▶ Assignment
For the entries below, the result should be an exact transcription of the lines from the one with "ATOM 243 N N" up to and including the one with "ATOM 257 N N", and only those.

━━━ Provided information

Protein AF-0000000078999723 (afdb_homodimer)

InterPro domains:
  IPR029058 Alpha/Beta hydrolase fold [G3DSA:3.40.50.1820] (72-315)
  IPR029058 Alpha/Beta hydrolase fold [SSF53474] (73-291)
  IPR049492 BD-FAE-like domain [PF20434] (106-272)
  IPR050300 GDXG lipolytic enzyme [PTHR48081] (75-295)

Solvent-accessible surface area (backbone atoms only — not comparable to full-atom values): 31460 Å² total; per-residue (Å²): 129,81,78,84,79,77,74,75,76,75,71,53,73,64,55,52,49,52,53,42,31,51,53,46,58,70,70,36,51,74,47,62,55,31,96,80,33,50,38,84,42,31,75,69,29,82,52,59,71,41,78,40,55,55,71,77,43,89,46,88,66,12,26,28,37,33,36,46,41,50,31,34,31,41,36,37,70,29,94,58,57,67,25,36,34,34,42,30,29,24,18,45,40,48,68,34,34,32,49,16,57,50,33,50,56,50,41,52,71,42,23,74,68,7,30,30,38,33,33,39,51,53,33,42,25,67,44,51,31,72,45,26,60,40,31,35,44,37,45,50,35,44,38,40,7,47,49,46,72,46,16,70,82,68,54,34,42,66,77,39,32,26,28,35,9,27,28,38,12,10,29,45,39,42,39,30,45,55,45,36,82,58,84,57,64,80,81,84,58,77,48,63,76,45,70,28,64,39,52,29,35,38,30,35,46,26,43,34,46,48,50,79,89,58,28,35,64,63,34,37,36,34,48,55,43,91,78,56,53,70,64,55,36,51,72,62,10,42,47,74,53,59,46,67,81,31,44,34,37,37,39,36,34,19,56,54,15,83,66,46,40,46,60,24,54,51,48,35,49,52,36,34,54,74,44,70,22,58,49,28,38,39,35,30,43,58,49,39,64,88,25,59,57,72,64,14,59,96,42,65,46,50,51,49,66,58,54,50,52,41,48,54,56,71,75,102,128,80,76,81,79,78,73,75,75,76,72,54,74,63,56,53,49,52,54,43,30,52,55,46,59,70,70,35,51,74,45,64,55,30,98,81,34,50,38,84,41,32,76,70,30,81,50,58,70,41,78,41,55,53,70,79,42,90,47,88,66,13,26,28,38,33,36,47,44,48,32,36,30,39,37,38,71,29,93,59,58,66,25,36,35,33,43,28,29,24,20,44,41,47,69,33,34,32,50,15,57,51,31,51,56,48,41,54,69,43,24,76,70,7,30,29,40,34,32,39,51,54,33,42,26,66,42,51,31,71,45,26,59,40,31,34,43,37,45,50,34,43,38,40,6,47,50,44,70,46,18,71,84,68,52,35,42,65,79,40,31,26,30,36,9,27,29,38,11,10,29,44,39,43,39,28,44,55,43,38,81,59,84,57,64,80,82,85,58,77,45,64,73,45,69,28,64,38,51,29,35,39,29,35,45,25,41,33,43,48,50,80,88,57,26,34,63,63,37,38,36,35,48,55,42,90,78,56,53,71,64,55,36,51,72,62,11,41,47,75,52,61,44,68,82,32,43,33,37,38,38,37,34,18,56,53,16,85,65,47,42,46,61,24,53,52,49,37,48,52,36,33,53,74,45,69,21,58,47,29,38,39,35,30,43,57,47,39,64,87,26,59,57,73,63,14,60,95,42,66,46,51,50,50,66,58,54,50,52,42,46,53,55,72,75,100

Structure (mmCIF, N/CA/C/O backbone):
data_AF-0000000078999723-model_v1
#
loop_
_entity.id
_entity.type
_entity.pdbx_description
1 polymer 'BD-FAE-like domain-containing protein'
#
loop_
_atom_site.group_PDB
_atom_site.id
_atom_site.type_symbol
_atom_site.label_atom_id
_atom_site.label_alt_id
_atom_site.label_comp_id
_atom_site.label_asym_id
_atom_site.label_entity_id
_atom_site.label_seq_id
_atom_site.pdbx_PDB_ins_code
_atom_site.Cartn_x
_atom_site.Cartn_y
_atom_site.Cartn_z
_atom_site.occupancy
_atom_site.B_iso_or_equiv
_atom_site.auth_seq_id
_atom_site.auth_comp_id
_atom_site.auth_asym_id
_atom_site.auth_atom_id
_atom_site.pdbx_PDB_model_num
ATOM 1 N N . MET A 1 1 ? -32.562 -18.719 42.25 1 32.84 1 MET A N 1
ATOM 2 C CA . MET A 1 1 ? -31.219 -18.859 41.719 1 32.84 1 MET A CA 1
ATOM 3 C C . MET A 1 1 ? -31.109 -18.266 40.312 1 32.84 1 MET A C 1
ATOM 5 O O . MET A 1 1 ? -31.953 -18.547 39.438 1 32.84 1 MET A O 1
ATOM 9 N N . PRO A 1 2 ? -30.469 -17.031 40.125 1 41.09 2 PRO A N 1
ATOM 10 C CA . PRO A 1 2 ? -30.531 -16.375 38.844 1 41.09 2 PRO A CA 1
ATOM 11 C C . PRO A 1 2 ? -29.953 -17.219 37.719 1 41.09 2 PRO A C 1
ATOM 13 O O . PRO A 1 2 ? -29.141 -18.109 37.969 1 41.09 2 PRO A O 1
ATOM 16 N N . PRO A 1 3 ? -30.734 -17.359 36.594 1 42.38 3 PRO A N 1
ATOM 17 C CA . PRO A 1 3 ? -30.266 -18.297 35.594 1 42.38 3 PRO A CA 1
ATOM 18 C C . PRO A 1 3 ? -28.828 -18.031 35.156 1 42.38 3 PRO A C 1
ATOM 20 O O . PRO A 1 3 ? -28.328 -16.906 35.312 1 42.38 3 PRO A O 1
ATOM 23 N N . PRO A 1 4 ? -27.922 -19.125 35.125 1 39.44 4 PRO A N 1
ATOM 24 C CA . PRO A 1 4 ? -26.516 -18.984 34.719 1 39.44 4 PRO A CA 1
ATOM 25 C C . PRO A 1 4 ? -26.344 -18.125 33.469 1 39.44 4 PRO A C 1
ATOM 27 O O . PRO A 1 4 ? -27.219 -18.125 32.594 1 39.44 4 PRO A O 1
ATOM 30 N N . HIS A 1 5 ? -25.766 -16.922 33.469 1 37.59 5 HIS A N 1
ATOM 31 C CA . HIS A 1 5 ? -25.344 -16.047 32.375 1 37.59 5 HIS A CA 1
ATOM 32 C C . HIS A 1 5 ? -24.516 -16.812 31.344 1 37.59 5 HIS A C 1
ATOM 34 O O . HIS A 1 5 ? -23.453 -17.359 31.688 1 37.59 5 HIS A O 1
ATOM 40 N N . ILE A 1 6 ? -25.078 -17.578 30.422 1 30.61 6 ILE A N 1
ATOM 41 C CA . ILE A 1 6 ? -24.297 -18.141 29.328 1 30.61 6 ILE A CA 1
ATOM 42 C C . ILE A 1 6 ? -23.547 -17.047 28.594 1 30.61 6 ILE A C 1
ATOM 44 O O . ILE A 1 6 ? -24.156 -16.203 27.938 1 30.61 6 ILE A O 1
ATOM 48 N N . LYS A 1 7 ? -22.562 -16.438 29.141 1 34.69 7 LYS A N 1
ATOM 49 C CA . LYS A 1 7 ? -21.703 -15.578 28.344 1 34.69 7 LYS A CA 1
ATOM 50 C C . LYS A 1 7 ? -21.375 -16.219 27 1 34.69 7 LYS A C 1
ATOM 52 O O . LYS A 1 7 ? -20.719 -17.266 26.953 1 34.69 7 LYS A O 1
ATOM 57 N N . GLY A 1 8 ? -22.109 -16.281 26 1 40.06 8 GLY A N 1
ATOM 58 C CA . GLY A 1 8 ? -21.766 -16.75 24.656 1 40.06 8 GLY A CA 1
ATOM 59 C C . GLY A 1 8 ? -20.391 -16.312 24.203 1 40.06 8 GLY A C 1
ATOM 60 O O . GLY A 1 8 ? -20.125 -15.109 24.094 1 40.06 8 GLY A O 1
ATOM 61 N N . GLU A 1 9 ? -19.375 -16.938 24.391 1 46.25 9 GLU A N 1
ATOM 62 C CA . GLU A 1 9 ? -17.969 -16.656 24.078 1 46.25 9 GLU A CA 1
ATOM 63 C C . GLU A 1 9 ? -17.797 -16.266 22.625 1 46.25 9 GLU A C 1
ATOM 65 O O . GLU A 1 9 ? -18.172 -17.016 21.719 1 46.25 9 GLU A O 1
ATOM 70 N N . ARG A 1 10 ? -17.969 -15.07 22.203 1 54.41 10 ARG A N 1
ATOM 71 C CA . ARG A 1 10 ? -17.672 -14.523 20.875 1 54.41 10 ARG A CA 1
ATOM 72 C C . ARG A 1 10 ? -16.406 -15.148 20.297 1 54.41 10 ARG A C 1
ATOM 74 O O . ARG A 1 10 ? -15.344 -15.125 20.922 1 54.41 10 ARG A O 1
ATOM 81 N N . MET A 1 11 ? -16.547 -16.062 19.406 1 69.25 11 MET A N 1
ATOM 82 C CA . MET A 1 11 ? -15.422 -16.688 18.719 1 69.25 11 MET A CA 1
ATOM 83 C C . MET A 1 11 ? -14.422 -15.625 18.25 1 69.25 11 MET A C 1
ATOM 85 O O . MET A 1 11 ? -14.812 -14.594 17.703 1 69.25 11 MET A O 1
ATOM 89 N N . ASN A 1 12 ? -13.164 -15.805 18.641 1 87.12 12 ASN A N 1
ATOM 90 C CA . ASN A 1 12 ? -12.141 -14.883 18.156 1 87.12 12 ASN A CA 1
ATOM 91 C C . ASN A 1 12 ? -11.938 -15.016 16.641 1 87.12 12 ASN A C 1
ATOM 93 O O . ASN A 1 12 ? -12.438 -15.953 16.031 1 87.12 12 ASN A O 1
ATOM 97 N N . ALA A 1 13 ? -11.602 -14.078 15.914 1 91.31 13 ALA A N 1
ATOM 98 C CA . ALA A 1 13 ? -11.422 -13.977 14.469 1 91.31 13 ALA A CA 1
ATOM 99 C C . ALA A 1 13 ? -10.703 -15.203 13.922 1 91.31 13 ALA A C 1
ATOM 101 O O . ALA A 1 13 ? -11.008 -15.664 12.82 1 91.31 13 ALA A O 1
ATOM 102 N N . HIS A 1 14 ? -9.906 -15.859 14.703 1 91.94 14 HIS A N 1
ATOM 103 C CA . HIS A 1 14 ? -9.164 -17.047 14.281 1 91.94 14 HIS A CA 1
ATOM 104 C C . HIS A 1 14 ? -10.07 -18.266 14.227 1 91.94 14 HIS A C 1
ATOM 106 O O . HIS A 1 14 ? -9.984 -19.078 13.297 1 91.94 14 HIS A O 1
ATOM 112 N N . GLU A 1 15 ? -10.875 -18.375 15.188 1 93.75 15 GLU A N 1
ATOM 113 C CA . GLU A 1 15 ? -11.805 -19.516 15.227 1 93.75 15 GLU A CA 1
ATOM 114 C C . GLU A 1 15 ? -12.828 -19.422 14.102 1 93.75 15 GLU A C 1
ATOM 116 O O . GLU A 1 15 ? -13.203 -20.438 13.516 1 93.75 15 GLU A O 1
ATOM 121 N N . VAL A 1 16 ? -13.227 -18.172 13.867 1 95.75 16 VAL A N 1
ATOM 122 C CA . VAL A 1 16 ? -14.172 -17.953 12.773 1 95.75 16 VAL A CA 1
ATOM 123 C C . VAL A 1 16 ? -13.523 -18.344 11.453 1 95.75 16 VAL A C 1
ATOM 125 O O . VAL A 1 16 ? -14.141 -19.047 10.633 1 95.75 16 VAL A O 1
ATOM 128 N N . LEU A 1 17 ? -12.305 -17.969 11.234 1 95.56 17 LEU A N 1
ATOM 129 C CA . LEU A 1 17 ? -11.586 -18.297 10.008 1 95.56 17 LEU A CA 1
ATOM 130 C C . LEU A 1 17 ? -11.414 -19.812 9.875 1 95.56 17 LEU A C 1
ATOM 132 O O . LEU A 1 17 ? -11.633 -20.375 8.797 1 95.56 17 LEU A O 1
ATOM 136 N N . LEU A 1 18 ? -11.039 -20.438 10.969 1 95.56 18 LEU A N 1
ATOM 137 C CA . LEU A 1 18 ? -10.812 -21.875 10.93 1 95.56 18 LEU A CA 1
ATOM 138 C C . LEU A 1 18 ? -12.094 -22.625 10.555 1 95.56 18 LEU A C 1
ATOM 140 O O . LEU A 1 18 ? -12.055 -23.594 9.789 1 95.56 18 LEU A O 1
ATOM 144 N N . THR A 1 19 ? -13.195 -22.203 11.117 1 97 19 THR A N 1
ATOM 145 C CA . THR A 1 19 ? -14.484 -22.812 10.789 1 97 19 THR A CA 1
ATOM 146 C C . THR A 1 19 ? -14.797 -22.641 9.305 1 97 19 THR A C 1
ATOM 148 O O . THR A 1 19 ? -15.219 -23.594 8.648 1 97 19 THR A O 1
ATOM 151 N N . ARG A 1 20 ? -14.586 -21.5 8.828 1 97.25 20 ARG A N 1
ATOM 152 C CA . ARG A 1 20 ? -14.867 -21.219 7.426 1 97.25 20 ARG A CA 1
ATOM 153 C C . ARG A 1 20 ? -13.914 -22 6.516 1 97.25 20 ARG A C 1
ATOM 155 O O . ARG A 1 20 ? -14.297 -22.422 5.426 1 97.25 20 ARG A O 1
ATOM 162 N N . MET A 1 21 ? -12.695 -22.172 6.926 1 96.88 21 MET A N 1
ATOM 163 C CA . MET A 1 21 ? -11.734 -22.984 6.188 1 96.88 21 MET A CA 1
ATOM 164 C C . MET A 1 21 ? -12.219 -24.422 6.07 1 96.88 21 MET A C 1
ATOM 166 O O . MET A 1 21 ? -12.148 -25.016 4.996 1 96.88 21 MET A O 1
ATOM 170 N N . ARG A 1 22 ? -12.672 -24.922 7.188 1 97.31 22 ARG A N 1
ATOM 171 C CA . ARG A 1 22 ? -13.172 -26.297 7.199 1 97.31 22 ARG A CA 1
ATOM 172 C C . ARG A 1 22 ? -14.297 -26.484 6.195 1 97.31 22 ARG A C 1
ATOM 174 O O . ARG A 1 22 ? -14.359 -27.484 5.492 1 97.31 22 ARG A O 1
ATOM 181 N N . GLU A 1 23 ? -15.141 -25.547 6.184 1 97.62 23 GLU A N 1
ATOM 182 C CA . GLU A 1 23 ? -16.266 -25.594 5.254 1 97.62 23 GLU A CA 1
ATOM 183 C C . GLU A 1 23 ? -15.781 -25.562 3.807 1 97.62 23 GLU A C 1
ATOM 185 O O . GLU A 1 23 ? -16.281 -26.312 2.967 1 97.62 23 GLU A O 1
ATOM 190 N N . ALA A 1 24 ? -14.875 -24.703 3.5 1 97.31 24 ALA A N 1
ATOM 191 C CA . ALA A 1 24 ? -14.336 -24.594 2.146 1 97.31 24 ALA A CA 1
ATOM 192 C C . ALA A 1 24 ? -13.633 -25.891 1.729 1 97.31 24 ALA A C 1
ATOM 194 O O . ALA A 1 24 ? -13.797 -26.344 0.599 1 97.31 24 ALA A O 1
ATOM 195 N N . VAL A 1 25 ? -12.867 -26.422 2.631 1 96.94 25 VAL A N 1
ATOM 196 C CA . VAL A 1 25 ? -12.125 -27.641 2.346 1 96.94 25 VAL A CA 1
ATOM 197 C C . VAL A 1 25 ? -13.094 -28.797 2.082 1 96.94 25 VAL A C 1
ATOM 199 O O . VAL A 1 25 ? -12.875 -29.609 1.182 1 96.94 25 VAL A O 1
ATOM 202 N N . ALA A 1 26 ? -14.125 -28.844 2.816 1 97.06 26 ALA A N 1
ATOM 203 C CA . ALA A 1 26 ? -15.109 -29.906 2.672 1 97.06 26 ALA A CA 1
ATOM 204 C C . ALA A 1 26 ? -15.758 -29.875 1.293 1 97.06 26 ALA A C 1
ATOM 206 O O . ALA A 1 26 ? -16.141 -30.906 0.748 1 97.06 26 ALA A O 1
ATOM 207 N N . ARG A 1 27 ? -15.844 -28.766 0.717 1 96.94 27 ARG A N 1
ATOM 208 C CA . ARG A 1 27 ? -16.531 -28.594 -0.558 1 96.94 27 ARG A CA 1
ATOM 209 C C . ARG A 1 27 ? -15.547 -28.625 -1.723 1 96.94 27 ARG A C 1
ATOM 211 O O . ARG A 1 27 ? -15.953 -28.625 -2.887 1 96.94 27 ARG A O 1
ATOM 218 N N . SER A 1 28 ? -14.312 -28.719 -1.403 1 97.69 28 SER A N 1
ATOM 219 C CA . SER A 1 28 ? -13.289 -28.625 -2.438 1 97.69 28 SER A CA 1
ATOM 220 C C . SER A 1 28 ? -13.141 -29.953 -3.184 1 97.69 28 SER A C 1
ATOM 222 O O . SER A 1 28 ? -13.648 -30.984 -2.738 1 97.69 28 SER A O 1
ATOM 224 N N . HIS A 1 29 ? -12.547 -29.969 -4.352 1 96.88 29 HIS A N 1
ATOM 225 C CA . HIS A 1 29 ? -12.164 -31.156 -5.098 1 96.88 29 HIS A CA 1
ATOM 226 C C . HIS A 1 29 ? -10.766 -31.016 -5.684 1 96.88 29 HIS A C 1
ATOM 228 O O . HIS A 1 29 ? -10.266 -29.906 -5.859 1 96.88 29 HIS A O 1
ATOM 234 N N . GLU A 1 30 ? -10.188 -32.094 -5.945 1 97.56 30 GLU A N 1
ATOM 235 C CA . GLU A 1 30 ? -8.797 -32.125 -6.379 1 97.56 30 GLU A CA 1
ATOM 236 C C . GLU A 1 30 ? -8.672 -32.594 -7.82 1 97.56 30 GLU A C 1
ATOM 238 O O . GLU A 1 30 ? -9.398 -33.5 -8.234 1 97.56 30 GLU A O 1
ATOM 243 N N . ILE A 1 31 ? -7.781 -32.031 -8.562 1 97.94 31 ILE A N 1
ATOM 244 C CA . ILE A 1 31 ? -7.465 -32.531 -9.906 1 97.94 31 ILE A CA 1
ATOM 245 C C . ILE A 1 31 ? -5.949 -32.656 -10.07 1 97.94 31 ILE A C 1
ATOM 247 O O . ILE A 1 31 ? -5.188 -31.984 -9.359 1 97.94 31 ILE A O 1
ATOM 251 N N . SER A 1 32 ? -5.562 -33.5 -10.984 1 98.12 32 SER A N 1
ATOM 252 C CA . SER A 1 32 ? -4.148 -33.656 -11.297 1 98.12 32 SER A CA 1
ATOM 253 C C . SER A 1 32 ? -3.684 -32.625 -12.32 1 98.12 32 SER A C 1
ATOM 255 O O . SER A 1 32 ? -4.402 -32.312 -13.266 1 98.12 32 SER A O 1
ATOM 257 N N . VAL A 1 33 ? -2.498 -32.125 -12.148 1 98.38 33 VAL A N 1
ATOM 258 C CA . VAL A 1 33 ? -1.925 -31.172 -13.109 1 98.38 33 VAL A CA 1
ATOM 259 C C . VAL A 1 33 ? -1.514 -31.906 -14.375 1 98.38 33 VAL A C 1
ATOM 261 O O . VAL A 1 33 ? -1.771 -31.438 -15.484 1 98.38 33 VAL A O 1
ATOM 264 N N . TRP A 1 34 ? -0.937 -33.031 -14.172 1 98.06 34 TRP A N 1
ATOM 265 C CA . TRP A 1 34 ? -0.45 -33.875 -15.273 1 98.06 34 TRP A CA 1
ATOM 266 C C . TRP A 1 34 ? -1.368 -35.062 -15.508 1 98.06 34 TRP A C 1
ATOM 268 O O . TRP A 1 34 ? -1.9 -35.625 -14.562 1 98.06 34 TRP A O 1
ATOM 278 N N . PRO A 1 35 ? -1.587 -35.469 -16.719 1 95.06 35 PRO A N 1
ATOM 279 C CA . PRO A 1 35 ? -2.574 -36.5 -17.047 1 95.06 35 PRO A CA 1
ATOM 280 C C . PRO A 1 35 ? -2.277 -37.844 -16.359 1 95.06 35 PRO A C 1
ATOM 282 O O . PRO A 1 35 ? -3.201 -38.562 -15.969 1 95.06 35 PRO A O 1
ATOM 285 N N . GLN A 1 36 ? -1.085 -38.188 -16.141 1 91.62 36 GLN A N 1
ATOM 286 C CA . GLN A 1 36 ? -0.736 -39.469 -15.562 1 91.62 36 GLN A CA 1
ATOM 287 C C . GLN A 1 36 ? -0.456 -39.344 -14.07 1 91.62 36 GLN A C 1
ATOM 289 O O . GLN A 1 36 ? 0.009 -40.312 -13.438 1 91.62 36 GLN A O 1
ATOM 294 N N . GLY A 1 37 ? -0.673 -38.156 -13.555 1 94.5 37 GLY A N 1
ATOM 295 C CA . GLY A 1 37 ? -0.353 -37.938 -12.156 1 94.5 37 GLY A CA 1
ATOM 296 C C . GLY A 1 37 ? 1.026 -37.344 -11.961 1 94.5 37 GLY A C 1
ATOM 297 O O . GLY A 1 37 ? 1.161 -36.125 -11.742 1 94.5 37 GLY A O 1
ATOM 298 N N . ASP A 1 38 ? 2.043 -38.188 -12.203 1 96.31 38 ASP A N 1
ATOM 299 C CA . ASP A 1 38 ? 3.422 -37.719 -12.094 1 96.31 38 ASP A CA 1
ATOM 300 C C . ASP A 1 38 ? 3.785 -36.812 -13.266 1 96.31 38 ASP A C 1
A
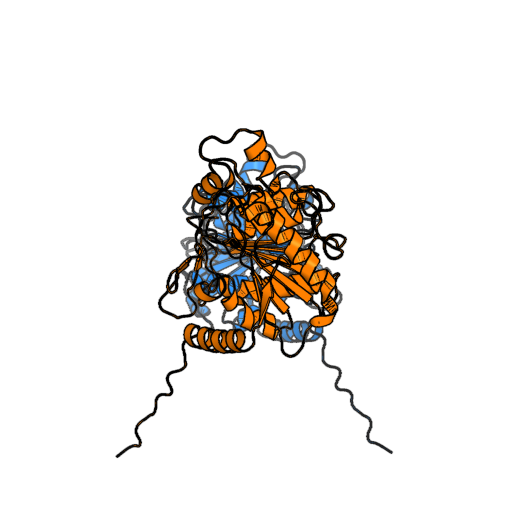TOM 302 O O . ASP A 1 38 ? 3.375 -37.062 -14.406 1 96.31 38 ASP A O 1
ATOM 306 N N . ALA A 1 39 ? 4.531 -35.781 -12.891 1 97.44 39 ALA A N 1
ATOM 307 C CA . ALA A 1 39 ? 5.109 -34.969 -13.961 1 97.44 39 ALA A CA 1
ATOM 308 C C . ALA A 1 39 ? 6.09 -35.781 -14.797 1 97.44 39 ALA A C 1
ATOM 310 O O . ALA A 1 39 ? 6.797 -36.656 -14.273 1 97.44 39 ALA A O 1
ATOM 311 N N . PRO A 1 40 ? 6.168 -35.469 -16.109 1 93.75 40 PRO A N 1
ATOM 312 C CA . PRO A 1 40 ? 7.098 -36.219 -16.953 1 93.75 40 PRO A CA 1
ATOM 313 C C . PRO A 1 40 ? 8.531 -36.188 -16.422 1 93.75 40 PRO A C 1
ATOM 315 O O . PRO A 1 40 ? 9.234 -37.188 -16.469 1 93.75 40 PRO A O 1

━━━━━━

▶ Result for this task
ATOM 243 N N . ILE A 1 31 ? -7.781 -32.031 -8.562 1 97.94 31 ILE A N 1
ATOM 244 C CA . ILE A 1 31 ? -7.465 -32.531 -9.906 1 97.94 31 ILE A CA 1
ATOM 245 C C . ILE A 1 31 ? -5.949 -32.656 -10.07 1 97.94 31 ILE A C 1
ATOM 247 O O . ILE A 1 31 ? -5.188 -31.984 -9.359 1 97.94 31 ILE A O 1
ATOM 251 N N . SER A 1 32 ? -5.562 -33.5 -10.984 1 98.12 32 SER A N 1
ATOM 252 C CA . SER A 1 32 ? -4.148 -33.656 -11.297 1 98.12 32 SER A CA 1
ATOM 253 C C . SER A 1 32 ? -3.684 -32.625 -12.32 1 98.12 32 SER A C 1
ATOM 255 O O . SER A 1 32 ? -4.402 -32.312 -13.266 1 98.12 32 SER A O 1
ATOM 257 N N . VAL A 1 33 ? -2.498 -32.125 -12.148 1 98.38 33 VAL A N 1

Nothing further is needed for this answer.